### PROBLEM REQUIREMENTS
Write out exactly the lines running from the line that includes "ATOM 110 C CA" to the end of the data, both ends included, and nothing besides.

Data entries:
((

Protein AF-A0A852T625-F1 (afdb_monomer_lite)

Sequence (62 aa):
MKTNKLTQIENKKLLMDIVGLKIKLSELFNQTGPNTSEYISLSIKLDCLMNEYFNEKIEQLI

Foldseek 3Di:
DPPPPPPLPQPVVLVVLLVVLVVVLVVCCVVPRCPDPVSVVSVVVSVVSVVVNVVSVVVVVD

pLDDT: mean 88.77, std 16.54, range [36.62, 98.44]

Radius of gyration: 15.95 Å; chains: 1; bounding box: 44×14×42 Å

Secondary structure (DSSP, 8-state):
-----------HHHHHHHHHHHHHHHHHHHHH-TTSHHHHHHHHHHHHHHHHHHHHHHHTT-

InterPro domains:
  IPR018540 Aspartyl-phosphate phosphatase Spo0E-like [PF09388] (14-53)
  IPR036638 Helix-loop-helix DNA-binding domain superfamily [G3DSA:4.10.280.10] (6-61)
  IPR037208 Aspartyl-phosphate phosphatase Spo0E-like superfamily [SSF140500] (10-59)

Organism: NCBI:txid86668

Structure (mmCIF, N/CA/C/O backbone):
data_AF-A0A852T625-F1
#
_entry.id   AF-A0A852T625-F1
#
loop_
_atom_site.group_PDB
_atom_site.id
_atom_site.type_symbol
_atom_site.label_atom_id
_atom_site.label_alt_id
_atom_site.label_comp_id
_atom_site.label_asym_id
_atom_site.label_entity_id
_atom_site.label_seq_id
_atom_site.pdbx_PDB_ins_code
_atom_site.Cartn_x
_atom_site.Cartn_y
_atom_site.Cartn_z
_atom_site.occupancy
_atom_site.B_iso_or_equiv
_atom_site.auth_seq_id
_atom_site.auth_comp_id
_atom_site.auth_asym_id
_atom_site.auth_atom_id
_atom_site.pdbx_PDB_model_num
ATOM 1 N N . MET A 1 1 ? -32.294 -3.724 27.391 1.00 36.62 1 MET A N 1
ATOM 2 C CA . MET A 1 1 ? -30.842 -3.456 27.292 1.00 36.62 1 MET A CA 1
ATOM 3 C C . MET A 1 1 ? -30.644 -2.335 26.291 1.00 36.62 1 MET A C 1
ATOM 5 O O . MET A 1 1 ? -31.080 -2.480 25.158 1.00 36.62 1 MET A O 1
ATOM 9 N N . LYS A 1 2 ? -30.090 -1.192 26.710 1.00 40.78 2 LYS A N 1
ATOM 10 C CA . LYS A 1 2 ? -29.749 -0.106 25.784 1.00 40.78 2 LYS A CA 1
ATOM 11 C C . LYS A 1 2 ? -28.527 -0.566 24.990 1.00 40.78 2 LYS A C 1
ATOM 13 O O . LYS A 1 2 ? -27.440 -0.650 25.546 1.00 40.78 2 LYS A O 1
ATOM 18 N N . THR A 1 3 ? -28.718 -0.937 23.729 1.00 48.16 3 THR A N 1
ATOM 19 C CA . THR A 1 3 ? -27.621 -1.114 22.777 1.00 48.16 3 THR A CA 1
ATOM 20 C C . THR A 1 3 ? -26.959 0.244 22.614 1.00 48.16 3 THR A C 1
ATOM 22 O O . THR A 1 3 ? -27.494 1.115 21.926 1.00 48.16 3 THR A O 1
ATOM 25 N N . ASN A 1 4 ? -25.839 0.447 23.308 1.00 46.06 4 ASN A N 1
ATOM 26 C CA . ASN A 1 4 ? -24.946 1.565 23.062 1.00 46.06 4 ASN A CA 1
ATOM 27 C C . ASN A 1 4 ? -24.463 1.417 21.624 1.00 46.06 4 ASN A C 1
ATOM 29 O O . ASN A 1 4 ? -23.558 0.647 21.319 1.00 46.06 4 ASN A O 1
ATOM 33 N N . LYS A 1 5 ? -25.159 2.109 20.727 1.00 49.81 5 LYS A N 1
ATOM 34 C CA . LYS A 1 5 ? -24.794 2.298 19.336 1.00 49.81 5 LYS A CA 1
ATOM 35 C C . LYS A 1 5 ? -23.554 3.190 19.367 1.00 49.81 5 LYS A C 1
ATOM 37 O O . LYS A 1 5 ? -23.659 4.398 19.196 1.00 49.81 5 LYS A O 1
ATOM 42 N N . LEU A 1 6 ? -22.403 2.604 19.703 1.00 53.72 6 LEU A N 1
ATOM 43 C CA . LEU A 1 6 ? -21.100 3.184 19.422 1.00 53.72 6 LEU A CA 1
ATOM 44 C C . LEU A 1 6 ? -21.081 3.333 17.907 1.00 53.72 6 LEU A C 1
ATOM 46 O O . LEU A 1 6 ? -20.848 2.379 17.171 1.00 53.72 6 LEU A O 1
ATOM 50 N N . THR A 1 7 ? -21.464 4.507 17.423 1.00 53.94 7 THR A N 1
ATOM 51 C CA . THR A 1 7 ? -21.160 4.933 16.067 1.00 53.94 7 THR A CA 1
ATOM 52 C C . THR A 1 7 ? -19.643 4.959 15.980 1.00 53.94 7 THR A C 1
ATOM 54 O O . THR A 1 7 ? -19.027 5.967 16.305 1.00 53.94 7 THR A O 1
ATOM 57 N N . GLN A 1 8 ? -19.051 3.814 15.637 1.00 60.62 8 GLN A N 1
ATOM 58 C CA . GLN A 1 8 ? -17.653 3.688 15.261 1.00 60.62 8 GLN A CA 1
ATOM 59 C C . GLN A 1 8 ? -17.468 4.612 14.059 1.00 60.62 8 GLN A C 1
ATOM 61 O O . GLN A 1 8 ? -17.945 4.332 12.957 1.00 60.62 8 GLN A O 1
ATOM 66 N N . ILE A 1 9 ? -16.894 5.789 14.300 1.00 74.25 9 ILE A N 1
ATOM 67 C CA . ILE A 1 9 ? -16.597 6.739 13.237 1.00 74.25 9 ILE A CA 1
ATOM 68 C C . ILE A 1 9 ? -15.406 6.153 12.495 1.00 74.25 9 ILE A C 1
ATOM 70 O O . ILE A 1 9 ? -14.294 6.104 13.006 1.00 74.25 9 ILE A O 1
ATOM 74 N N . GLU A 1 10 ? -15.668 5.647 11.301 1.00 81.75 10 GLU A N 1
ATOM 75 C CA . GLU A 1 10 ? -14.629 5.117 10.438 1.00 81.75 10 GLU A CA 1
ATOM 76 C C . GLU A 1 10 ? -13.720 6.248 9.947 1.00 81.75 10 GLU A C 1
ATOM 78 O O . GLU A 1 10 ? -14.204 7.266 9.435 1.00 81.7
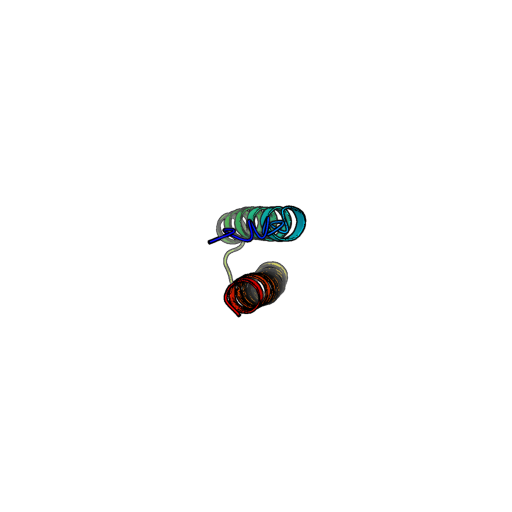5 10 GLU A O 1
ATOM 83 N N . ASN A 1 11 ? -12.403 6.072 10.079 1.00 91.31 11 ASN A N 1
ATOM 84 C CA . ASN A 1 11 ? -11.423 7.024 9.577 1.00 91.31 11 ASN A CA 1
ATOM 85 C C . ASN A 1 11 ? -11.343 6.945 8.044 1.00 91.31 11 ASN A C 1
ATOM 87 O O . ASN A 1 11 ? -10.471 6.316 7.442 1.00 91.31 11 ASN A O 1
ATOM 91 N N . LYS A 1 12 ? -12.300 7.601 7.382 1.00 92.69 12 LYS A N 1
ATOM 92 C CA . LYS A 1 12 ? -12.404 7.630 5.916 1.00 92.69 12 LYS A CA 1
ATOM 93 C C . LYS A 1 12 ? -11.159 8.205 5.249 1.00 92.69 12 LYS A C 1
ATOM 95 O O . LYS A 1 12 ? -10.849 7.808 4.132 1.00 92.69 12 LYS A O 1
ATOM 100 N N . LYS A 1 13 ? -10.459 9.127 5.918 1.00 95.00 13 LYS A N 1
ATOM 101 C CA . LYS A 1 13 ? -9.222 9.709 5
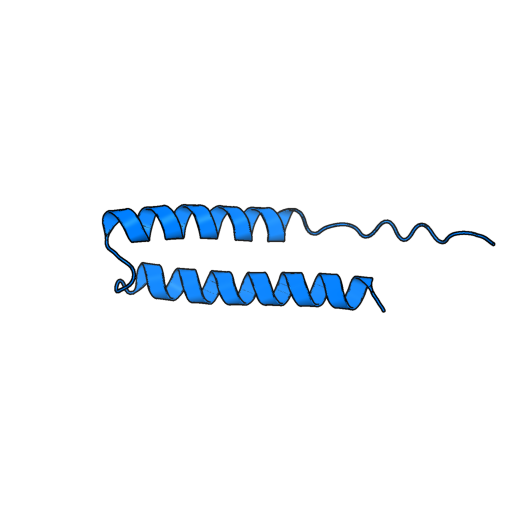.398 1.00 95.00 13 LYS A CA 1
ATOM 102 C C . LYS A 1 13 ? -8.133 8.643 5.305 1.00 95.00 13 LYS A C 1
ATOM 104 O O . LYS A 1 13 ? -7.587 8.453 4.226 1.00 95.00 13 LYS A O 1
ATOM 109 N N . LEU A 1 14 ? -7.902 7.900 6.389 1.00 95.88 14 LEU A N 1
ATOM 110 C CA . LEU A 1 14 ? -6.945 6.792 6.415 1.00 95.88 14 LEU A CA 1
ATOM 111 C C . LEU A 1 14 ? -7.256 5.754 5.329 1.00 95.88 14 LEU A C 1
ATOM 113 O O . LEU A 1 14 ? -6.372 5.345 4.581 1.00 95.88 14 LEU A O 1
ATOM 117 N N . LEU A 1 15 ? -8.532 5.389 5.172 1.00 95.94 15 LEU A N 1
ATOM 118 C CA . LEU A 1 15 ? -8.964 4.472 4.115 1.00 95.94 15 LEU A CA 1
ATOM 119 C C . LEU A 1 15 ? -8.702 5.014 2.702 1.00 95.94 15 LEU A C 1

))

### WRITTEN RESPONSE
ATOM 110 C CA . LEU A 1 14 ? -6.945 6.792 6.415 1.00 95.88 14 LEU A CA 1
ATOM 111 C C . LEU A 1 14 ? -7.256 5.754 5.329 1.00 95.88 14 LEU A C 1
ATOM 113 O O . LEU A 1 14 ? -6.372 5.345 4.581 1.00 95.88 14 LEU A O 1
ATOM 117 N N . LEU A 1 15 ? -8.532 5.389 5.172 1.00 95.94 15 LEU A N 1
ATOM 118 C CA . LEU A 1 15 ? -8.964 4.472 4.115 1.00 95.94 15 LEU A CA 1
ATOM 119 C C . LEU A 1 15 ? -8.702 5.014 2.702 1.00 95.94 15 LEU A C 1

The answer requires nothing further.